*Task brief*. The lines to copy run from the one containing "ATOM 238 C C" to the end of the records below; repeat them exactly and include nothing else.

*Collected data entries*.
▽

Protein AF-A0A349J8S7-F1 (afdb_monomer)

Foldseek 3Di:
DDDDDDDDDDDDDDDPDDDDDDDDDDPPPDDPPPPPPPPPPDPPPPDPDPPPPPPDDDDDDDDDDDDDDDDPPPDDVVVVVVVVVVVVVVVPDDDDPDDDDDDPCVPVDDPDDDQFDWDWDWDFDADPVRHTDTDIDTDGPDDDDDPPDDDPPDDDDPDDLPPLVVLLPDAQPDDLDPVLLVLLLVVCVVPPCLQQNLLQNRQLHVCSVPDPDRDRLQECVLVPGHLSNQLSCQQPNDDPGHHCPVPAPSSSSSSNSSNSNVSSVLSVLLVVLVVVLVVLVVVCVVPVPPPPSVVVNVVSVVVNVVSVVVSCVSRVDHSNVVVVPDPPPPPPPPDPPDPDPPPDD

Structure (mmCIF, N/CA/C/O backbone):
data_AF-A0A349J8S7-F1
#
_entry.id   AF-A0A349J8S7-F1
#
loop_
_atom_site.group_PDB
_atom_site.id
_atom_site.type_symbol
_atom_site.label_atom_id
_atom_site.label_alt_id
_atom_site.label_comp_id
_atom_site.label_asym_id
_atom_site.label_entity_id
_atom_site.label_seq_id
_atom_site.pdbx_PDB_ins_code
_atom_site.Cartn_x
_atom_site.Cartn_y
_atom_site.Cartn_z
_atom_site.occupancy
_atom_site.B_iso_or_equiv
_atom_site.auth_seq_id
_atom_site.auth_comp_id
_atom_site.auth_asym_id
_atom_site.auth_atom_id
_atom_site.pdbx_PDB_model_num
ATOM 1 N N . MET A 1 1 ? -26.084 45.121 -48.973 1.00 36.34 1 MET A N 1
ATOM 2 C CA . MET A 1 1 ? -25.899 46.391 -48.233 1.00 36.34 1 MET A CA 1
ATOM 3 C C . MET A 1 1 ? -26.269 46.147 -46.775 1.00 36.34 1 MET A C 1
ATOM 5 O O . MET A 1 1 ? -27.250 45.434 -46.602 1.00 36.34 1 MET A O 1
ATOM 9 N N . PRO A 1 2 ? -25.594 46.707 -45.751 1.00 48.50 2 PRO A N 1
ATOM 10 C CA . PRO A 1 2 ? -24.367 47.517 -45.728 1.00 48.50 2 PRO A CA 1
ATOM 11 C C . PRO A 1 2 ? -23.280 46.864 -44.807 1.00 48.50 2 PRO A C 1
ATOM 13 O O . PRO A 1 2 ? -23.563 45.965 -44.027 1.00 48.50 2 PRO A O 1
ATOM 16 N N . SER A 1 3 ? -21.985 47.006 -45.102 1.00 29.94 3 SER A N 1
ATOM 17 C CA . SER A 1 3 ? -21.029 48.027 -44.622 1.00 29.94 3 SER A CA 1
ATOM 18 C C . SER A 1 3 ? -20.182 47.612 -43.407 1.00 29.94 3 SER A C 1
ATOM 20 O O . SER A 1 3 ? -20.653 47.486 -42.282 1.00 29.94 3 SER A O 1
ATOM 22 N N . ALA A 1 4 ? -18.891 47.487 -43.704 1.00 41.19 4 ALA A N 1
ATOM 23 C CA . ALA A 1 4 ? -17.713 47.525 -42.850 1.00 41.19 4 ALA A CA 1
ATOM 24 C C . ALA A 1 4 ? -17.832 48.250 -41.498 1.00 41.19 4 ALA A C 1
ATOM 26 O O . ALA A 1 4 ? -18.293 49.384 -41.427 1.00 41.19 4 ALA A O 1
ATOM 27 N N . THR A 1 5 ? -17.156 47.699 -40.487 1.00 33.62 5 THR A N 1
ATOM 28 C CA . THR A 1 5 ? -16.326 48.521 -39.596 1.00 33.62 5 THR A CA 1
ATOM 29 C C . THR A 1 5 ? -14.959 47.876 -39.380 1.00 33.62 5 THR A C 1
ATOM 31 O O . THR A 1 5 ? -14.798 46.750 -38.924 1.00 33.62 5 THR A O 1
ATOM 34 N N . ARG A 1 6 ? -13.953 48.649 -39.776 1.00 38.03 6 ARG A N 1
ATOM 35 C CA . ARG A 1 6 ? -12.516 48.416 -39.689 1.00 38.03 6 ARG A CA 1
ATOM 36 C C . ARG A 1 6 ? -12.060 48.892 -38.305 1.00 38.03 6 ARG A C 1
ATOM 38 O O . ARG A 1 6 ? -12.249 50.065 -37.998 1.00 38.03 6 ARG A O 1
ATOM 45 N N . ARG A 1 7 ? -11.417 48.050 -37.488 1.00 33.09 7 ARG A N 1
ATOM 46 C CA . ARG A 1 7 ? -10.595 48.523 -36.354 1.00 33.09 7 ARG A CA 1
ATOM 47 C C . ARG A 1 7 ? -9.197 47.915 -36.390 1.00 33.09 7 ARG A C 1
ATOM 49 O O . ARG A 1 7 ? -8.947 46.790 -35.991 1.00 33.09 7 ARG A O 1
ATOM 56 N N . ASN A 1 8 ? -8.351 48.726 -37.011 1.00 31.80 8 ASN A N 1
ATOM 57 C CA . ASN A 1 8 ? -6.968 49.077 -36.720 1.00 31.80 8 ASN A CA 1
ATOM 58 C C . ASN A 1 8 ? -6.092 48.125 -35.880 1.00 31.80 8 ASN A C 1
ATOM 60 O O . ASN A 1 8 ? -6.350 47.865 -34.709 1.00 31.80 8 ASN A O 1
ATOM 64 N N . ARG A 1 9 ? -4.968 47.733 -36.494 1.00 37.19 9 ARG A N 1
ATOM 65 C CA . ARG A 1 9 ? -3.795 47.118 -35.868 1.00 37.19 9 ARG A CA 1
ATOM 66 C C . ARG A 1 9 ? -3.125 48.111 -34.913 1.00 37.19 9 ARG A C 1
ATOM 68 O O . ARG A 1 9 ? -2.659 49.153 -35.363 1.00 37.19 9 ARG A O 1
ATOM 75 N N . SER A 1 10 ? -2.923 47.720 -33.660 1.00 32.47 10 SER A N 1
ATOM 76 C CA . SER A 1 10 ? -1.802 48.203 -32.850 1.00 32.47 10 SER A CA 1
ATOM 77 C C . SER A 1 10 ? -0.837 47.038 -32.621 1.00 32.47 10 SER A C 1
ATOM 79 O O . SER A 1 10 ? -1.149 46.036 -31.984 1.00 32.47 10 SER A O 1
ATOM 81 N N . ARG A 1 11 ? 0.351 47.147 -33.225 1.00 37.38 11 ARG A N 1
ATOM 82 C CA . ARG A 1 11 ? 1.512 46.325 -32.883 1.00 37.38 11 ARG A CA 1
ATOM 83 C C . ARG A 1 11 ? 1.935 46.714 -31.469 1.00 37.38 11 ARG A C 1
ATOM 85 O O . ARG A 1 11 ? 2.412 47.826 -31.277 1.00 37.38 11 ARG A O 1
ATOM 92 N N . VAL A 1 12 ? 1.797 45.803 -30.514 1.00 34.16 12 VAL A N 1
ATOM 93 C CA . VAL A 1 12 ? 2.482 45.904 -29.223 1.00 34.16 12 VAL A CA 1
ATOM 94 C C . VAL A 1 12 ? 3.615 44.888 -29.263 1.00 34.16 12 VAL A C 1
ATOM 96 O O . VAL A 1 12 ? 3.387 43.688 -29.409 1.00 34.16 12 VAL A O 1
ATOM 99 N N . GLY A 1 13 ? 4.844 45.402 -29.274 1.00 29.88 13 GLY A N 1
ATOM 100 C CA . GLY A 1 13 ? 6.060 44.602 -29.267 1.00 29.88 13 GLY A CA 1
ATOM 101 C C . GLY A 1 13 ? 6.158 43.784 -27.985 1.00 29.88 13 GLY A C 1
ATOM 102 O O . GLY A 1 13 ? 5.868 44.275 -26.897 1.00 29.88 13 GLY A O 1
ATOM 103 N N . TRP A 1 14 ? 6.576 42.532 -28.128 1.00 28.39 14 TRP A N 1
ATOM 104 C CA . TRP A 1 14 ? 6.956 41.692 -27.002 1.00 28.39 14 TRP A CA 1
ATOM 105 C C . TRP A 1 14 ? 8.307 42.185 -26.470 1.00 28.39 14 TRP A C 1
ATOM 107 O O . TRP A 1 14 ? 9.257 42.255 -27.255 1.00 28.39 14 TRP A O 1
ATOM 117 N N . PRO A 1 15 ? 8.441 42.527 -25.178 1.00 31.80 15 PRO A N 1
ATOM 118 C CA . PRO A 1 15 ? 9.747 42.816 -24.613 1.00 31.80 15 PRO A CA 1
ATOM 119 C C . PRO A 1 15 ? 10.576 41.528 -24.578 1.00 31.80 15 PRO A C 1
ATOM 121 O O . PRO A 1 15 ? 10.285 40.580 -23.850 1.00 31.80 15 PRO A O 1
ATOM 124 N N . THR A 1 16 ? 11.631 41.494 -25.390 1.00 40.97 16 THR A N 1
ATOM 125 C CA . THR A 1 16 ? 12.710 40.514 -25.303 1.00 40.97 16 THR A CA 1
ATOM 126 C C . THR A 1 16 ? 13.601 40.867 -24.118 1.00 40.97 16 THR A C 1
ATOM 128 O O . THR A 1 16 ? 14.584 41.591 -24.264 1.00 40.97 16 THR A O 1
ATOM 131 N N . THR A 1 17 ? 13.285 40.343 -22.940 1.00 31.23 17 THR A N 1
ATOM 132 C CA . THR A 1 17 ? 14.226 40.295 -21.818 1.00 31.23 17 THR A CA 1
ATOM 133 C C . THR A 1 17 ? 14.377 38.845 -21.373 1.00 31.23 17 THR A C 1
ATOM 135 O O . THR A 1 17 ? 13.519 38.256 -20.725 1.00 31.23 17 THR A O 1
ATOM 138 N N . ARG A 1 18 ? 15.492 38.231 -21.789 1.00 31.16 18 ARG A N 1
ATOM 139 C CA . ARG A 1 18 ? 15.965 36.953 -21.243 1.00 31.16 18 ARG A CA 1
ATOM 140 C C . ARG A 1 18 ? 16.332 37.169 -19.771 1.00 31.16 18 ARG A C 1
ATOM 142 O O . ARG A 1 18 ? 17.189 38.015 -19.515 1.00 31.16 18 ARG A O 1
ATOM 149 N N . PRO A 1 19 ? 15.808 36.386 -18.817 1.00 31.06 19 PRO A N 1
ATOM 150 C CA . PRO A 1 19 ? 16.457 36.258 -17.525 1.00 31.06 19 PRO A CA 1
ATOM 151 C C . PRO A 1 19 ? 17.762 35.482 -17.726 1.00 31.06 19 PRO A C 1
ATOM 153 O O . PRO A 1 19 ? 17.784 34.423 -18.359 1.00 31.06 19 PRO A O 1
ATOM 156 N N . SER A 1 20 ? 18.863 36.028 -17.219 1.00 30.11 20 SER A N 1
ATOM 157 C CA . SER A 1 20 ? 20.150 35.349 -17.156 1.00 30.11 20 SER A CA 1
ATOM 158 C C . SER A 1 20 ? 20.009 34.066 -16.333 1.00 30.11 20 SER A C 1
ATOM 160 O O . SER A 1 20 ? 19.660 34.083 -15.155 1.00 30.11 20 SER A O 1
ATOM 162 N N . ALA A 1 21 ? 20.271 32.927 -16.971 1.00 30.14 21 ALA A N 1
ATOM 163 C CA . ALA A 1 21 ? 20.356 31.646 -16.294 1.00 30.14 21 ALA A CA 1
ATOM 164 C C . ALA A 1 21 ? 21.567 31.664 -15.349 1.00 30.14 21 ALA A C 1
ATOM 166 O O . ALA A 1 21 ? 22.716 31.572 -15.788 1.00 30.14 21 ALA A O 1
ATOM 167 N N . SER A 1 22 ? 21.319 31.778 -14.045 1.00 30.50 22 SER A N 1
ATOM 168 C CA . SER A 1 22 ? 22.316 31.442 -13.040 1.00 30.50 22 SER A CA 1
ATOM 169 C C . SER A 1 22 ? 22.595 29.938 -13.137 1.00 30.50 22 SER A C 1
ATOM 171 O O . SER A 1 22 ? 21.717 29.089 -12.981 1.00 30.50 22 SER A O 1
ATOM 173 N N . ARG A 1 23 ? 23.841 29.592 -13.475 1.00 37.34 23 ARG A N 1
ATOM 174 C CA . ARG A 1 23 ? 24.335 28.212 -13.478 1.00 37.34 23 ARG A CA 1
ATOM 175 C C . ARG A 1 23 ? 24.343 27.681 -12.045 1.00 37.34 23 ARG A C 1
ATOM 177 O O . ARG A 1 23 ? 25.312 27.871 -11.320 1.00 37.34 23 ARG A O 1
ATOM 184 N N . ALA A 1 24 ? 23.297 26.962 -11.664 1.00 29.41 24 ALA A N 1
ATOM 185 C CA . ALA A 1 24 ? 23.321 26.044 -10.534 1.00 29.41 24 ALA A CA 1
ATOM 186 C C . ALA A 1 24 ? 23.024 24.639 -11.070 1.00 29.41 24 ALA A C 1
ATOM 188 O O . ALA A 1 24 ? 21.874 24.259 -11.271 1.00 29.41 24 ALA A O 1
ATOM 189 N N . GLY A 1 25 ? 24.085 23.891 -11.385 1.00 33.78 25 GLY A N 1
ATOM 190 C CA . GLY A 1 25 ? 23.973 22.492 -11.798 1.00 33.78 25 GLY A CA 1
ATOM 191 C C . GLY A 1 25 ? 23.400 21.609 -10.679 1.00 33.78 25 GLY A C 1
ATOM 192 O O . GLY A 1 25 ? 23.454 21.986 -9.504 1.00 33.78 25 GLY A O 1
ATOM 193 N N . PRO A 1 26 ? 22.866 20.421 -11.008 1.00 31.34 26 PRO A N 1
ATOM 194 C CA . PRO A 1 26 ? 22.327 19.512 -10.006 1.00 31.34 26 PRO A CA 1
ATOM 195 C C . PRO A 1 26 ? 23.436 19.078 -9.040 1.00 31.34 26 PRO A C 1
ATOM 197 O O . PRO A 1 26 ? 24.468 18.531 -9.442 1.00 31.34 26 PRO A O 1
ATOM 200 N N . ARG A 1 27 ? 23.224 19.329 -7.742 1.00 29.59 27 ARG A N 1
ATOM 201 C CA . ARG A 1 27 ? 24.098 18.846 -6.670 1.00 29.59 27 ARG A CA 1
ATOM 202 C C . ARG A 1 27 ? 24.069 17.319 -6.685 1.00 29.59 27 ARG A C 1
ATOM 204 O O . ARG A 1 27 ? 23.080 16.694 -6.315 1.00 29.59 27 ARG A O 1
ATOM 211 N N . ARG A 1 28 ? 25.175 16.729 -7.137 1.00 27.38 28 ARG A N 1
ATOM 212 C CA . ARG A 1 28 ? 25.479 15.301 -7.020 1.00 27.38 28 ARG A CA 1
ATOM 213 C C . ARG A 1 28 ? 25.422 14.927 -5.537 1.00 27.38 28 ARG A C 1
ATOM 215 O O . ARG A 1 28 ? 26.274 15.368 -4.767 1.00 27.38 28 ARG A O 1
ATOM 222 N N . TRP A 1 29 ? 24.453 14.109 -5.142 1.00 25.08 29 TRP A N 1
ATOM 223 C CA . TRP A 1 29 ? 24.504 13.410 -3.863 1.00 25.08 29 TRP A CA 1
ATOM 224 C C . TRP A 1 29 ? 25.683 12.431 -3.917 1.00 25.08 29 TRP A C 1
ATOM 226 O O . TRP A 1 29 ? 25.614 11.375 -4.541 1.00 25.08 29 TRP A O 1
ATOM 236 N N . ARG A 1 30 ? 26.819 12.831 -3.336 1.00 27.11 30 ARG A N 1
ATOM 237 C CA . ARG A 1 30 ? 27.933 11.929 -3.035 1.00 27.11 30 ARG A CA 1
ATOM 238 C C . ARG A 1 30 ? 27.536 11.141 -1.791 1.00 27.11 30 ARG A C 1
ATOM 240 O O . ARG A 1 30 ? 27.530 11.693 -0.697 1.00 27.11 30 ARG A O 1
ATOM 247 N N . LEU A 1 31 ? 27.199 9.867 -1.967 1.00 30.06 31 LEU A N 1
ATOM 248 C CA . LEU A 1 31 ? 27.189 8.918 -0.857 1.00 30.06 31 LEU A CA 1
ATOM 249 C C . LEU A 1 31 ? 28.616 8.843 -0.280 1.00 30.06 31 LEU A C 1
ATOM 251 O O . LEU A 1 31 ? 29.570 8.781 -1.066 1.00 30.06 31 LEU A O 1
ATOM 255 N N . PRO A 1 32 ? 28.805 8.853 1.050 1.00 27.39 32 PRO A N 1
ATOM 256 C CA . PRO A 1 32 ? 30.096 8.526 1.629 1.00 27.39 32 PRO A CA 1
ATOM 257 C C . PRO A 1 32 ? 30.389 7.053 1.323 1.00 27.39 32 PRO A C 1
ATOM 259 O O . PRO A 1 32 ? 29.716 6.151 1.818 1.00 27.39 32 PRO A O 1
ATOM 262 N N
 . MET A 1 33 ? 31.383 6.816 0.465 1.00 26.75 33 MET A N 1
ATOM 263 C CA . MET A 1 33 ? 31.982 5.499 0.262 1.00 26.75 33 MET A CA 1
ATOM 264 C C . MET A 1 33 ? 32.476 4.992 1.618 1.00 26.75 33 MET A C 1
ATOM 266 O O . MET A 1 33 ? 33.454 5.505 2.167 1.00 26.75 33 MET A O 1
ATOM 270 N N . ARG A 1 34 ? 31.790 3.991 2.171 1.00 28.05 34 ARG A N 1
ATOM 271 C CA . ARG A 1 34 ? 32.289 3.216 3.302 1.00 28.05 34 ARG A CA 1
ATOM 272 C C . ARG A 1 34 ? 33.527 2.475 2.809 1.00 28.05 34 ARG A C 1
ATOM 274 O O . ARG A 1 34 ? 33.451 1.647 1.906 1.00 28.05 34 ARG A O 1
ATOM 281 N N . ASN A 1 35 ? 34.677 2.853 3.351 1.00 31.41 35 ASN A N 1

△

*Answer to this problem*.
ATOM 238 C C . ARG A 1 30 ? 27.536 11.141 -1.791 1.00 27.11 30 ARG A C 1
ATOM 240 O O . ARG A 1 30 ? 27.530 11.693 -0.697 1.00 27.11 30 ARG A O 1
ATOM 247 N N . LEU A 1 31 ? 27.199 9.867 -1.967 1.00 30.06 31 LEU A N 1
ATOM 248 C CA . LEU A 1 31 ? 27.189 8.918 -0.857 1.00 30.06 31 LEU A CA 1
ATOM 249 C C . LEU A 1 31 ? 28.616 8.843 -0.280 1.00 30.06 31 LEU A C 1
ATOM 251 O O . LEU A 1 31 ? 29.570 8.781 -1.066 1.00 30.06 31 LEU A O 1
ATOM 255 N N . PRO A 1 32 ? 28.805 8.853 1.050 1.00 27.39 32 PRO A N 1
ATOM 256 C CA . PRO A 1 32 ? 30.096 8.526 1.629 1.00 27.39 32 PRO A CA 1
ATOM 257 C C . PRO A 1 32 ? 30.389 7.053 1.323 1.00 27.39 32 PRO A C 1
ATOM 259 O O . PRO A 1 32 ? 29.716 6.151 1.818 1.00 27.39 32 PRO A O 1
ATOM 262 N N
 . MET A 1 33 ? 31.383 6.816 0.465 1.00 26.75 33 MET A N 1
ATOM 263 C CA . MET A 1 33 ? 31.982 5.499 0.262 1.00 26.75 33 MET A CA 1
ATOM 264 C C . MET A 1 33 ? 32.476 4.992 1.618 1.00 26.75 33 MET A C 1
ATOM 266 O O . MET A 1 33 ? 33.454 5.505 2.167 1.00 26.75 33 MET A O 1
ATOM 270 N N . ARG A 1 34 ? 31.790 3.991 2.171 1.00 28.05 34 ARG A N 1
ATOM 271 C CA . ARG A 1 34 ? 32.289 3.216 3.302 1.00 28.05 34 ARG A CA 1
ATOM 272 C C . ARG A 1 34 ? 33.527 2.475 2.809 1.00 28.05 34 ARG A C 1
ATOM 274 O O . ARG A 1 34 ? 33.451 1.647 1.906 1.00 28.05 34 ARG A O 1
ATOM 281 N N . ASN A 1 35 ? 34.677 2.853 3.351 1.00 31.41 35 ASN A N 1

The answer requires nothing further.